Start of Block

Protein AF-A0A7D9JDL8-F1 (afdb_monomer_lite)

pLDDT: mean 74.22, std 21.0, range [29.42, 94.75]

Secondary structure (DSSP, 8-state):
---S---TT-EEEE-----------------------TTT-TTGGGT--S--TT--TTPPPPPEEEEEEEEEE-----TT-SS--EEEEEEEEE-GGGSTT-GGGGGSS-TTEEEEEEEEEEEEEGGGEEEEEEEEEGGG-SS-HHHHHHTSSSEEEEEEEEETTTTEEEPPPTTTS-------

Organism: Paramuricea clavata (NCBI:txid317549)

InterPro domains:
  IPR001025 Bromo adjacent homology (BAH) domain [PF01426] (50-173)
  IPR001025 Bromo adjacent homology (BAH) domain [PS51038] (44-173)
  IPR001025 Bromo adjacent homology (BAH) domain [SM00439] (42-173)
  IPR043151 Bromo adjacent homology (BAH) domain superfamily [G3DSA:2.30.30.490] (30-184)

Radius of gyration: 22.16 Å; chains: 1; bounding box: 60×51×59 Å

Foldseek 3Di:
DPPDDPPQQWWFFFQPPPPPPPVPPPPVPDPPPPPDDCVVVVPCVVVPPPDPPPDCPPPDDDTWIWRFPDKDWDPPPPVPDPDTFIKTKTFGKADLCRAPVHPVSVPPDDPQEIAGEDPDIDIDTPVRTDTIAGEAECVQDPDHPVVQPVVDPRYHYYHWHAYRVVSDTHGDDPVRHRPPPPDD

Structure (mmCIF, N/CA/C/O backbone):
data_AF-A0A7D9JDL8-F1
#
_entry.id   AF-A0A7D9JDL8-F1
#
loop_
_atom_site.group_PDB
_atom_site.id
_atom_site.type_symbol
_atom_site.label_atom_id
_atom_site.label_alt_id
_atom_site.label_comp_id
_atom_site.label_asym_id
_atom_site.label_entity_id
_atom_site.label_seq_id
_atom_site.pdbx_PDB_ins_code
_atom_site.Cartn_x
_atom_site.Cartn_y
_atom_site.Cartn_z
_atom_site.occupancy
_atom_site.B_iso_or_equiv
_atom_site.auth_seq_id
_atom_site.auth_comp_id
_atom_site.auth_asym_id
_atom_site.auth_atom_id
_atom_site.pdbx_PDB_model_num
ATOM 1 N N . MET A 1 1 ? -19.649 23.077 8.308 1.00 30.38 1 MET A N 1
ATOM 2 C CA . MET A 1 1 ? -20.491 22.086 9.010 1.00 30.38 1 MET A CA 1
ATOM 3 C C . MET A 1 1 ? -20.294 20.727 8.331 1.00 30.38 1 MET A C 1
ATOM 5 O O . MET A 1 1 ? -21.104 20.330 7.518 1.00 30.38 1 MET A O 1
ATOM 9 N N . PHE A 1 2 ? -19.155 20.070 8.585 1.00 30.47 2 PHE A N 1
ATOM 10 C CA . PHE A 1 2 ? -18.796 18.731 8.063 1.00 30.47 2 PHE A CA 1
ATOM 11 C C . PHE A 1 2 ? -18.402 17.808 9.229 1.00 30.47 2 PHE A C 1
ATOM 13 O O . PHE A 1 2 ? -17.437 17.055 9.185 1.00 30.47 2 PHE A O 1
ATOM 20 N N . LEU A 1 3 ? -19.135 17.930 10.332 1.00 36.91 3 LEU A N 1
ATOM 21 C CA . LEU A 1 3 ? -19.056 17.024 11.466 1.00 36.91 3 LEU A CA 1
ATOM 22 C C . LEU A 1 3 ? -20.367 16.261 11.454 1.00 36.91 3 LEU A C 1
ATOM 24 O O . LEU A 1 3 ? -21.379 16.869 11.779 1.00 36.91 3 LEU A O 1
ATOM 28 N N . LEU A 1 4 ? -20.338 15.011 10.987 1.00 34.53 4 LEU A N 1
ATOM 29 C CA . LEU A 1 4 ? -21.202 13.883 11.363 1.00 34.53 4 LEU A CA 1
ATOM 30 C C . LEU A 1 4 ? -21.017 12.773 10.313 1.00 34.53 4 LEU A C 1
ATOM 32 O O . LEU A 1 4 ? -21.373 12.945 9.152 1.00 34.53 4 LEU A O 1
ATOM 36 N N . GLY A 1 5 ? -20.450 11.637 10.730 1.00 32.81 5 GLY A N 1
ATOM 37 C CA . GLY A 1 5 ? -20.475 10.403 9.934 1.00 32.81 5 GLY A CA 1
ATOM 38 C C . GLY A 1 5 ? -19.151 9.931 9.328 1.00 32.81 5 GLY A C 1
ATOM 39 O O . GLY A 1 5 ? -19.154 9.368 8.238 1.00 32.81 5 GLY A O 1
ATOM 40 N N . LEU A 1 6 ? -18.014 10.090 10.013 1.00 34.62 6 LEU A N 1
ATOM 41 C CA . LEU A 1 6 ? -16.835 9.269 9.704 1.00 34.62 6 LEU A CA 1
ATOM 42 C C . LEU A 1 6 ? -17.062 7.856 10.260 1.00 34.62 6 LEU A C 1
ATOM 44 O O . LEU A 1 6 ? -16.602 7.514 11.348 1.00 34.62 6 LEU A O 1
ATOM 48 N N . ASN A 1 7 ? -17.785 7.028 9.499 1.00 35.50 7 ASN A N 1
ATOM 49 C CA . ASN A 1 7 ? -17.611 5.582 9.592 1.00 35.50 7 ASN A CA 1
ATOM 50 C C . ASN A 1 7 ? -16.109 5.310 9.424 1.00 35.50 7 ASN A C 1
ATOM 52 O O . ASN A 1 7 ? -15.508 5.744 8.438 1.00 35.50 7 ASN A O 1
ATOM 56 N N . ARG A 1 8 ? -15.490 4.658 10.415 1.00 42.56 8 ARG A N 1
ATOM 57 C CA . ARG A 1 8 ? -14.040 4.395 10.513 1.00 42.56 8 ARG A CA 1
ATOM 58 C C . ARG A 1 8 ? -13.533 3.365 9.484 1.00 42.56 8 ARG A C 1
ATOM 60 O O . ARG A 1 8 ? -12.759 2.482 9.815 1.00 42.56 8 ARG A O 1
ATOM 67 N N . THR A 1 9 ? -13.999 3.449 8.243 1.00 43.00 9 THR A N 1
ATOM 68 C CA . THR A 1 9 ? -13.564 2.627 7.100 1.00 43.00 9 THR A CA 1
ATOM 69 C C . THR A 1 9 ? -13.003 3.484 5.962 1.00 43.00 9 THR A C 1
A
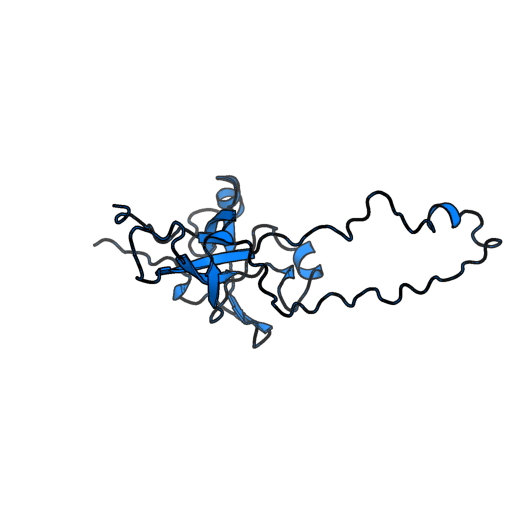TOM 71 O O . THR A 1 9 ? -12.722 2.989 4.871 1.00 43.00 9 THR A O 1
ATOM 74 N N . CYS A 1 10 ? -12.849 4.794 6.185 1.00 36.12 10 CYS A N 1
ATOM 75 C CA . CYS A 1 10 ? -12.261 5.709 5.214 1.00 36.12 10 CYS A CA 1
ATOM 76 C C . CYS A 1 10 ? -10.733 5.630 5.270 1.00 36.12 10 CYS A C 1
ATOM 78 O O . CYS A 1 10 ? -10.086 6.387 5.991 1.00 36.12 10 CYS A O 1
ATOM 80 N N . HIS A 1 11 ? -10.166 4.724 4.483 1.00 53.50 11 HIS A N 1
ATOM 81 C CA . HIS A 1 11 ? -8.738 4.698 4.193 1.00 53.50 11 HIS A CA 1
ATOM 82 C C . HIS A 1 11 ? -8.458 5.589 2.964 1.00 53.50 11 HIS A C 1
ATOM 84 O O . HIS A 1 11 ? -9.351 5.817 2.148 1.00 53.50 11 HIS A O 1
ATOM 90 N N . LEU A 1 12 ? -7.270 6.186 2.840 1.00 52.00 12 LEU A N 1
ATOM 91 C CA . LEU A 1 12 ? -6.959 7.092 1.724 1.00 52.00 12 LEU A CA 1
ATOM 92 C C . LEU A 1 12 ? -5.696 6.650 0.980 1.00 52.00 12 LEU A C 1
ATOM 94 O O . LEU A 1 12 ? -4.758 6.087 1.547 1.00 52.00 12 LEU A O 1
ATOM 98 N N . VAL A 1 13 ? -5.675 6.956 -0.313 1.00 47.75 13 VAL A N 1
ATOM 99 C CA . VAL A 1 13 ? -4.488 6.881 -1.156 1.00 47.75 13 VAL A CA 1
ATOM 100 C C . VAL A 1 13 ? -3.773 8.216 -1.034 1.00 47.75 13 VAL A C 1
ATOM 102 O O . VAL A 1 13 ? -4.297 9.268 -1.412 1.00 47.75 13 VAL A O 1
ATOM 105 N N . VAL A 1 14 ? -2.561 8.181 -0.498 1.00 43.88 14 VAL A N 1
ATOM 106 C CA . VAL A 1 14 ? -1.738 9.373 -0.321 1.00 43.88 14 VAL A CA 1
ATOM 107 C C . VAL A 1 14 ? -0.562 9.260 -1.285 1.00 43.88 14 VAL A C 1
ATOM 109 O O . VAL A 1 14 ? 0.191 8.289 -1.223 1.00 43.88 14 VAL A O 1
ATOM 112 N N . SER A 1 15 ? -0.332 10.249 -2.153 1.00 37.44 15 SER A N 1
ATOM 113 C CA . SER A 1 15 ? 0.959 10.358 -2.840 1.00 37.44 15 SER A CA 1
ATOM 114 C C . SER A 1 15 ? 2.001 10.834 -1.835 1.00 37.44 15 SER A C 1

End of Block

What you will do:
In the listing above, find the line containing "ATOM 99 C CA" and the line containing "ATOM 109 O O", then retype both and every line between them exactly, with nothing else.

Task answer:
ATOM 99 C CA . VAL A 1 13 ? -4.488 6.881 -1.156 1.00 47.75 13 VAL A CA 1
ATOM 100 C C . VAL A 1 13 ? -3.773 8.216 -1.034 1.00 47.75 13 VAL A C 1
ATOM 102 O O . VAL A 1 13 ? -4.297 9.268 -1.412 1.00 47.75 13 VAL A O 1
ATOM 105 N N . VAL A 1 14 ? -2.561 8.181 -0.498 1.00 43.88 14 VAL A N 1
ATOM 106 C CA . VAL A 1 14 ? -1.738 9.373 -0.321 1.00 43.88 14 VAL A CA 1
ATOM 107 C C . VAL A 1 14 ? -0.562 9.260 -1.285 1.00 43.88 14 VAL A C 1
ATOM 109 O O . VAL A 1 14 ? 0.191 8.289 -1.223 1.00 43.88 14 VAL A O 1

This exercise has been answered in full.